Yucatan Before and After the Conquest, by Diego de Landa, tr. William Gates, [1937], at sacred-texts.com
In the olden times they married at the age of twenty, but now at that of twelve or thirteen. For this reason they divorce the more easily because they marry without love, and ignorant of married life and the duties of married people; and if their parents could not persuade them to return to their wives, they hunted them another, and others and others. With equal ease men with children left their wives with no anxiety lest another might take them as wives, or that they themselves might later return to them. Nevertheless, they are very jealous, and do not lightly suffer infidelity on their wives part; and now that they see that the Spaniards kill their wives for this reason, they are beginning to maltreat and even to kill them. In cases of divorce, small children stayed with their mothers, while the grown-up went with their father and the girls with their mother.
Even though divorce was so common and familiar a thing, the old people and those of better customs condemned it, and there were many who never had but the single wife; nor did they ever marry one bearing their own name on the father's side, for this was considered a very bad thing. Equally wrong was it held that a man should marry his sister-in-law, the widow of a brother.
[paragraph continues] Neither did they marry their step-mothers, their wives sisters, nor their mothers sisters, all these being regarded as wrong. But with all other kinsmen on their mothers side, even first cousins, it was held legitimate.
The fathers were at great care to seek in good season wives for their sons, of equal rank and condition; and for the men to seek their wives themselves was regarded as undignified, as well as for the parents of the woman to make advances. In these matters they left the preparatory steps in the charge of other persons to care for; these then negotiated, dealt together, discussed the dowry or the settlement (which was not large). This the youth's father gave to the prospective father-in-law, while the girl's mother prepared garments for the bride and for the child.

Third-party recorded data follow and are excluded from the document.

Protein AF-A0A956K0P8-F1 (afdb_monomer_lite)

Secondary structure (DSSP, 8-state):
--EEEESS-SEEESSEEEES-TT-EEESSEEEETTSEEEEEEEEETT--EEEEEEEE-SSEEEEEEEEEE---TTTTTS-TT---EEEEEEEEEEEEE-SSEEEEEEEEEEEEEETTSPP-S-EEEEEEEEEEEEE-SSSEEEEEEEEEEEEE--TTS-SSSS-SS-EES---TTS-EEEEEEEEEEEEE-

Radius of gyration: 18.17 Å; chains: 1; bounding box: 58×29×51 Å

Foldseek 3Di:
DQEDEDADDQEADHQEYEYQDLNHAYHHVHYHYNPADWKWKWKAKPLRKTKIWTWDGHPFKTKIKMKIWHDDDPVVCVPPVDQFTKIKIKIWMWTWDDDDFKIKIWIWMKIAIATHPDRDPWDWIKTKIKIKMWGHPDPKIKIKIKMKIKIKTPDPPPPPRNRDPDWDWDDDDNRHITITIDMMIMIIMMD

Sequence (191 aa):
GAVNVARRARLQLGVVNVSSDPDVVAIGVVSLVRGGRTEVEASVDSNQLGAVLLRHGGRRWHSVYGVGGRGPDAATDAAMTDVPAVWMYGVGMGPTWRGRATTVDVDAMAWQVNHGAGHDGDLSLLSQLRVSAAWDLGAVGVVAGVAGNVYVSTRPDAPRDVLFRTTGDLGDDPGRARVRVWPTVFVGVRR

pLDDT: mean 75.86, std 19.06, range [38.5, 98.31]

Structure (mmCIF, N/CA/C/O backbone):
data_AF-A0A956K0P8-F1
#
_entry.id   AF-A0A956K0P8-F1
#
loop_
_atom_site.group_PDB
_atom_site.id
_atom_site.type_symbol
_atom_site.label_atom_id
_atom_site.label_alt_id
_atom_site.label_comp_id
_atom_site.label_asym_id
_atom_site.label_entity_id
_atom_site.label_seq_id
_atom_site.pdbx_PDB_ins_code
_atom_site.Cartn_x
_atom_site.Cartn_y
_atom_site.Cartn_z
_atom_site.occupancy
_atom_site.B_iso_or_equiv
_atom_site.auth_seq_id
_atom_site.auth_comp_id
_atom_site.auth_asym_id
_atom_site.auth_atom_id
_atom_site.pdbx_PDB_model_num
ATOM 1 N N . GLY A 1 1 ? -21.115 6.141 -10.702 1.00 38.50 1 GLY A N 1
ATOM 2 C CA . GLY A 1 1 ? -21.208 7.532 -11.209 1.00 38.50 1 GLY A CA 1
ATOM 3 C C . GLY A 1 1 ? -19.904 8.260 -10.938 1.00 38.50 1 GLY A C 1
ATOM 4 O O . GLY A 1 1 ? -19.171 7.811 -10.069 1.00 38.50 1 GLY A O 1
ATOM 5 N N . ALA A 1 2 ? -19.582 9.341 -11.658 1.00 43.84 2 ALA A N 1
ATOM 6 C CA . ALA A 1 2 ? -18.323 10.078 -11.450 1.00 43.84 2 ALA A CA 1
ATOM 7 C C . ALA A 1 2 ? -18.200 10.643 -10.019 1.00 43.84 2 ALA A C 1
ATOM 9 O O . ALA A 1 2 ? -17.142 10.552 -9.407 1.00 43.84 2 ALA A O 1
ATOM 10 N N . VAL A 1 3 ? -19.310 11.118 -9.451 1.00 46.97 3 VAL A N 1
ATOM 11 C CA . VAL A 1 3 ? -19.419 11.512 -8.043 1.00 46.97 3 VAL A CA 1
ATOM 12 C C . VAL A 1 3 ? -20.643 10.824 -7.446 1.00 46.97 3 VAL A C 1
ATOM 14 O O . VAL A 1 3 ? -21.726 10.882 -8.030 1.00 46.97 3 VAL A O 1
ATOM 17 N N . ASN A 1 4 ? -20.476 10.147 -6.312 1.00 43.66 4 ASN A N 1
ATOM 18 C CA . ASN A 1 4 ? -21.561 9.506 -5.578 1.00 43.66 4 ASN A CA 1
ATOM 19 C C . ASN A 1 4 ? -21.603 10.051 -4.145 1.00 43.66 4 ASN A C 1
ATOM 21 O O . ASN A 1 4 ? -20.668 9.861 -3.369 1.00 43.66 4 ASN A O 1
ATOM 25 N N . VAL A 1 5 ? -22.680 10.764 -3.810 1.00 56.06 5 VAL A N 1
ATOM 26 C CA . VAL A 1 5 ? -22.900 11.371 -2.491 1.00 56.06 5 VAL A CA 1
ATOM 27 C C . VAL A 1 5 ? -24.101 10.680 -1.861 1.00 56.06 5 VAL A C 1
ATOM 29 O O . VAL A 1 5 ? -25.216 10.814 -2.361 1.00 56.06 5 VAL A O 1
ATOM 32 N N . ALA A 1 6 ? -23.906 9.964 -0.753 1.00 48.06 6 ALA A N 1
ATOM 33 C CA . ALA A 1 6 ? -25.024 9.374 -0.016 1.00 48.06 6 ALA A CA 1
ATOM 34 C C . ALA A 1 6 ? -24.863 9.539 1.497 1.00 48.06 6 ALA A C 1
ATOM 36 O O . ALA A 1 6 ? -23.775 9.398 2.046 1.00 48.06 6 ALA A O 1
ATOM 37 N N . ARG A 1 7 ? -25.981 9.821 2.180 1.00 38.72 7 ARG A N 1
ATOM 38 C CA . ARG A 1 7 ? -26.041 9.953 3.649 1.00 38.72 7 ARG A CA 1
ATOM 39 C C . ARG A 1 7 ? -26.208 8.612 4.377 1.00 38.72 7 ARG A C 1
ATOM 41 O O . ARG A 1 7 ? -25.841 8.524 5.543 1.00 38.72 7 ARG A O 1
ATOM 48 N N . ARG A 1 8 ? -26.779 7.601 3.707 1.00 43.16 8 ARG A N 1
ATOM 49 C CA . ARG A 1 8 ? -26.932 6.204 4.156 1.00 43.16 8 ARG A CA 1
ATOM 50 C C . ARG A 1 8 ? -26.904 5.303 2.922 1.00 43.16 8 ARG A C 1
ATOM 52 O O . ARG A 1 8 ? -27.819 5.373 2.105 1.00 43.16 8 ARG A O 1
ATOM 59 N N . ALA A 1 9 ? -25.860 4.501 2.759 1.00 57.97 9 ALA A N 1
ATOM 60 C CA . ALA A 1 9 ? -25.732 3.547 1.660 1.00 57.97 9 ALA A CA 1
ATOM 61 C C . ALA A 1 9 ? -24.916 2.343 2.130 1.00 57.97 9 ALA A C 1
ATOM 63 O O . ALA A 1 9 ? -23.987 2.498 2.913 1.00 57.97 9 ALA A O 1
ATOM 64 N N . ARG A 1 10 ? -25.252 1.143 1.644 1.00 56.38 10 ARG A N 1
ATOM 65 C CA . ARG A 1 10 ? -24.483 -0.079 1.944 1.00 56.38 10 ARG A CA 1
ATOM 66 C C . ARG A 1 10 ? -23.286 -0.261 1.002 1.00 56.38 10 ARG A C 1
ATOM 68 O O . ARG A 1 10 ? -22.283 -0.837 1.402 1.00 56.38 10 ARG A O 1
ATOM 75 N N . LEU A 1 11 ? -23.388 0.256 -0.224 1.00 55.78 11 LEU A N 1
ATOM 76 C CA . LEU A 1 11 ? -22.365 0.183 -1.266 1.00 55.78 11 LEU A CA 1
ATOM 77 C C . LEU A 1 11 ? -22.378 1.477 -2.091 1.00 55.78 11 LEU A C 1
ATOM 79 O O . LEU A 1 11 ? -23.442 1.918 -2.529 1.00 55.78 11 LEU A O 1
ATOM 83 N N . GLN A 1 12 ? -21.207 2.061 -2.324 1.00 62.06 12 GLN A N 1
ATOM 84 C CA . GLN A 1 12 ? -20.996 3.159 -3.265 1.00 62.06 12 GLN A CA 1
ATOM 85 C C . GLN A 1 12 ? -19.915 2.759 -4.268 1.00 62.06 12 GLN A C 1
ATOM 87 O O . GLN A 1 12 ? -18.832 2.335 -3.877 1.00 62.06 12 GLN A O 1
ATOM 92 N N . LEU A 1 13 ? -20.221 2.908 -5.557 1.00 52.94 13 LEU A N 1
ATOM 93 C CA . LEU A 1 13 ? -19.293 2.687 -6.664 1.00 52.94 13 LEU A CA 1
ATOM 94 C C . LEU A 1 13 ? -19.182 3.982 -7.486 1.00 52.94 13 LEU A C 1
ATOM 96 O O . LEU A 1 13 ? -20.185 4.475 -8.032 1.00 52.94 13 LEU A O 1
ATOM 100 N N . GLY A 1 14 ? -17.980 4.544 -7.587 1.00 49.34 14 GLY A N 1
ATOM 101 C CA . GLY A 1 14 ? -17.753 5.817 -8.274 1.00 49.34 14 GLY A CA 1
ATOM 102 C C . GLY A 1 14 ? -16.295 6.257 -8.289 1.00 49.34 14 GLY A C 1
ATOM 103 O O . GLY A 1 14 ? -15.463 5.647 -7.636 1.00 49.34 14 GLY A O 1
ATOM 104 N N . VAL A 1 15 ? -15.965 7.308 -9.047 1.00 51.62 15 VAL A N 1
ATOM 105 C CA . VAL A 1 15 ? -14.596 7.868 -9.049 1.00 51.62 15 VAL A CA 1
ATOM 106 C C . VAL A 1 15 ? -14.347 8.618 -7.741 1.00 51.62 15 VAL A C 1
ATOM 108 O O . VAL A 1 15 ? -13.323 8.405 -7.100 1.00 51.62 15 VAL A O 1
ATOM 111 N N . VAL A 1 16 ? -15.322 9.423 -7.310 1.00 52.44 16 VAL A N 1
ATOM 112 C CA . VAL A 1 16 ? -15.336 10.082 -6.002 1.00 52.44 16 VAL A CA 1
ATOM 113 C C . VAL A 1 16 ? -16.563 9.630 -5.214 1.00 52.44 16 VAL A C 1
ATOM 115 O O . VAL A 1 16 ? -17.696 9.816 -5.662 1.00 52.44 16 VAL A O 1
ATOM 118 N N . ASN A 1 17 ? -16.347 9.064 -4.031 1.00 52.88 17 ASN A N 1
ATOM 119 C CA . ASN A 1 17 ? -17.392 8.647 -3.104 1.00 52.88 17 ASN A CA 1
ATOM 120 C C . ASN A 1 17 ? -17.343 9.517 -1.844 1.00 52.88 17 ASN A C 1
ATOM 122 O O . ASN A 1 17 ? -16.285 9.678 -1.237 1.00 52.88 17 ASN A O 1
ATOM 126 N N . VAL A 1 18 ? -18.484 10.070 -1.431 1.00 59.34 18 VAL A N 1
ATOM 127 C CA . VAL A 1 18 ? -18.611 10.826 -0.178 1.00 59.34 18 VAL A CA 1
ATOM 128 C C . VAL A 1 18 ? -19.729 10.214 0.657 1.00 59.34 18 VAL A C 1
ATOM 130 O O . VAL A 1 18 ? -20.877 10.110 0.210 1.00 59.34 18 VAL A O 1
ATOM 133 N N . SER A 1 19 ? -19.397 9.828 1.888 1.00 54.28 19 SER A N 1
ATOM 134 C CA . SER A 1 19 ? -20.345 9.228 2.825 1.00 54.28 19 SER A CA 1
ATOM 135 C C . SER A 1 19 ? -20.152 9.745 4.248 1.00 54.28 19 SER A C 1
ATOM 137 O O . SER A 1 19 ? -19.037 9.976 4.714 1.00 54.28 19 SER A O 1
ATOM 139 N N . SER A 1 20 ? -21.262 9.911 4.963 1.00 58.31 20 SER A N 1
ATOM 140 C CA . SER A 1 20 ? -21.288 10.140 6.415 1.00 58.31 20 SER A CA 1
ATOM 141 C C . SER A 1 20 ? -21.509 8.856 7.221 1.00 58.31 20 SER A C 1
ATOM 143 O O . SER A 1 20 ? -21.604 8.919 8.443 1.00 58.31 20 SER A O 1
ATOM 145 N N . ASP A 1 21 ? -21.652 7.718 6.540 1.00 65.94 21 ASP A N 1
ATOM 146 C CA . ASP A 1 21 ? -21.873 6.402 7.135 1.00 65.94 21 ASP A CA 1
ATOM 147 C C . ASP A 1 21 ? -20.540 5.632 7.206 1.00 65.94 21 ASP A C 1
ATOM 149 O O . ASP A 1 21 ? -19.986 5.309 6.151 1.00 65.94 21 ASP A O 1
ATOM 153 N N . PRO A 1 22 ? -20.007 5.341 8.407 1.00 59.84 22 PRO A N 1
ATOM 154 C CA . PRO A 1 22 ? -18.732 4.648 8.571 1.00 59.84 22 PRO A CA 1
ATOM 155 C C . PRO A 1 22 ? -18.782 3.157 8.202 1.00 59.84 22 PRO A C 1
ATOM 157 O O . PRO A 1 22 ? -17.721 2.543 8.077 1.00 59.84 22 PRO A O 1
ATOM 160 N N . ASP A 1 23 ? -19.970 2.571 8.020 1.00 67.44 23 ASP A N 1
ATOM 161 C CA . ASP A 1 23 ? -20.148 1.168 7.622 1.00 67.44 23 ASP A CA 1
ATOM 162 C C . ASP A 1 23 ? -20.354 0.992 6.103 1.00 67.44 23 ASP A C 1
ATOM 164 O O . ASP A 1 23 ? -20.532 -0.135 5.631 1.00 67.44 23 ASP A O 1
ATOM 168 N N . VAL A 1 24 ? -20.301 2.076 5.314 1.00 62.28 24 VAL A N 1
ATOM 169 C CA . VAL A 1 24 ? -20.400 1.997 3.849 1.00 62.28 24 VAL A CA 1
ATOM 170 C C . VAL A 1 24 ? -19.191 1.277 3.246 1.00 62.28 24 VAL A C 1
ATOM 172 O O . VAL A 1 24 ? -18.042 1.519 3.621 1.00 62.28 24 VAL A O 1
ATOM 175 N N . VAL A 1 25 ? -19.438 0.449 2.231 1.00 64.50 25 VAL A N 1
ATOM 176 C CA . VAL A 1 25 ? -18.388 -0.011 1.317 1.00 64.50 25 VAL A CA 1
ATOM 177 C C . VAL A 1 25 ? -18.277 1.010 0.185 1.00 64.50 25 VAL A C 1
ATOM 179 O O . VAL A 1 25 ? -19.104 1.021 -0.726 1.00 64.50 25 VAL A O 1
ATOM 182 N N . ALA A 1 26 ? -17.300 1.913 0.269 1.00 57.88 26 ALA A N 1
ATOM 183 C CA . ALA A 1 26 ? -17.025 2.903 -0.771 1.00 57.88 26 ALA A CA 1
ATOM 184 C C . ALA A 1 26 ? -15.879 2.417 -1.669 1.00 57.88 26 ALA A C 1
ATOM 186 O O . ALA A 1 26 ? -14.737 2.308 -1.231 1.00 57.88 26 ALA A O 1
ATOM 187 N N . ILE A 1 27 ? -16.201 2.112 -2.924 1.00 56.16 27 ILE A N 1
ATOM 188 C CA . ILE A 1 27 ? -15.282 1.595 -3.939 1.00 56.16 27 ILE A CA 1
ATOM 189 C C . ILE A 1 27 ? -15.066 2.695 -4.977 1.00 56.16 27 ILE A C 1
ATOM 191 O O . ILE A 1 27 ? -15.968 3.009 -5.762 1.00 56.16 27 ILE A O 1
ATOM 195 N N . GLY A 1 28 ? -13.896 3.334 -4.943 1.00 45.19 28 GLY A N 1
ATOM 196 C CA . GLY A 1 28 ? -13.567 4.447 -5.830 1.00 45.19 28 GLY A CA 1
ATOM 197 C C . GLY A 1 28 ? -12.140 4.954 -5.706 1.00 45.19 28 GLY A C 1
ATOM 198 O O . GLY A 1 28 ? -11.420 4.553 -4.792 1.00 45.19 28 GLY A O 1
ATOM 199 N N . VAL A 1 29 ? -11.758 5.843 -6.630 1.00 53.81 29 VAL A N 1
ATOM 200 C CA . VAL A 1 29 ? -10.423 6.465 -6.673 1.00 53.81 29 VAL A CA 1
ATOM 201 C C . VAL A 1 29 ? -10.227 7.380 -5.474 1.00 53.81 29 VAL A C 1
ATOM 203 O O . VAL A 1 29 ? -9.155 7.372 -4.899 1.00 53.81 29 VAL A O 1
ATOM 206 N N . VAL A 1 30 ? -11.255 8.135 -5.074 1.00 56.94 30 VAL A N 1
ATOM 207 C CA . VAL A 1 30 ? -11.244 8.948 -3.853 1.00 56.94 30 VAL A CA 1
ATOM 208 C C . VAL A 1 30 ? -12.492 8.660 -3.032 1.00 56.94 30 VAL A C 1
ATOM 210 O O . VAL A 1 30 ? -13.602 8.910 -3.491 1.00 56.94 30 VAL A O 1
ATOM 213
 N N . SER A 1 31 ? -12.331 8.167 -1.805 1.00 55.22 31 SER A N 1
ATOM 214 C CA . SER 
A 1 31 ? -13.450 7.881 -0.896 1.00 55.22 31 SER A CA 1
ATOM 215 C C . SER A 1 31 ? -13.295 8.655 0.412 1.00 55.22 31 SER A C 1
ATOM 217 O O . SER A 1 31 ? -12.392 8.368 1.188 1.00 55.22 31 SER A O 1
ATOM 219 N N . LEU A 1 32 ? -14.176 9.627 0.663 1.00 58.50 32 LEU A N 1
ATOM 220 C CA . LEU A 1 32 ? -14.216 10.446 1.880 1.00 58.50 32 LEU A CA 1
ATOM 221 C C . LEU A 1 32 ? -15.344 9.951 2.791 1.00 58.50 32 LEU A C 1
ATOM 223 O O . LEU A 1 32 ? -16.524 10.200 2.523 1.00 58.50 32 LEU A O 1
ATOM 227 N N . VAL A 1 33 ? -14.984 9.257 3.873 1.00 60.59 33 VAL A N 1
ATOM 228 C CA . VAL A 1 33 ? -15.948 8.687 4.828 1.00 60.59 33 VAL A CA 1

The day of the marriage having arrived, they all gathered at the house of the fiancée's father, where a repast had been prepared. The guests met with the young couple and their relatives; the priest assured himself that the latter had given the matter all due consideration, gave the young man his wife, if it was settled for him to receive her that night; and after this the banquet took place. From that day the son-in-law remained in his father-in-law's house for five or six years, working for him; if he failed in this, he was driven from the house, but the mothers arranged always for the wife to supply her husband with his food, as a mark of the marriage.
The marriage of widowers and widows took place without any festival or ceremonies; the man simply went to the woman's house, was admitted and given to eat, and with this it was a marriage. The result of this was that they separated as easily as they came together. The Yucatecans never took more than a single wife, although in other places they frequently took a number together. At times the parents contracted marriages for their sons even when they were young children, and were regarded as their fathers-in-law until they came of age.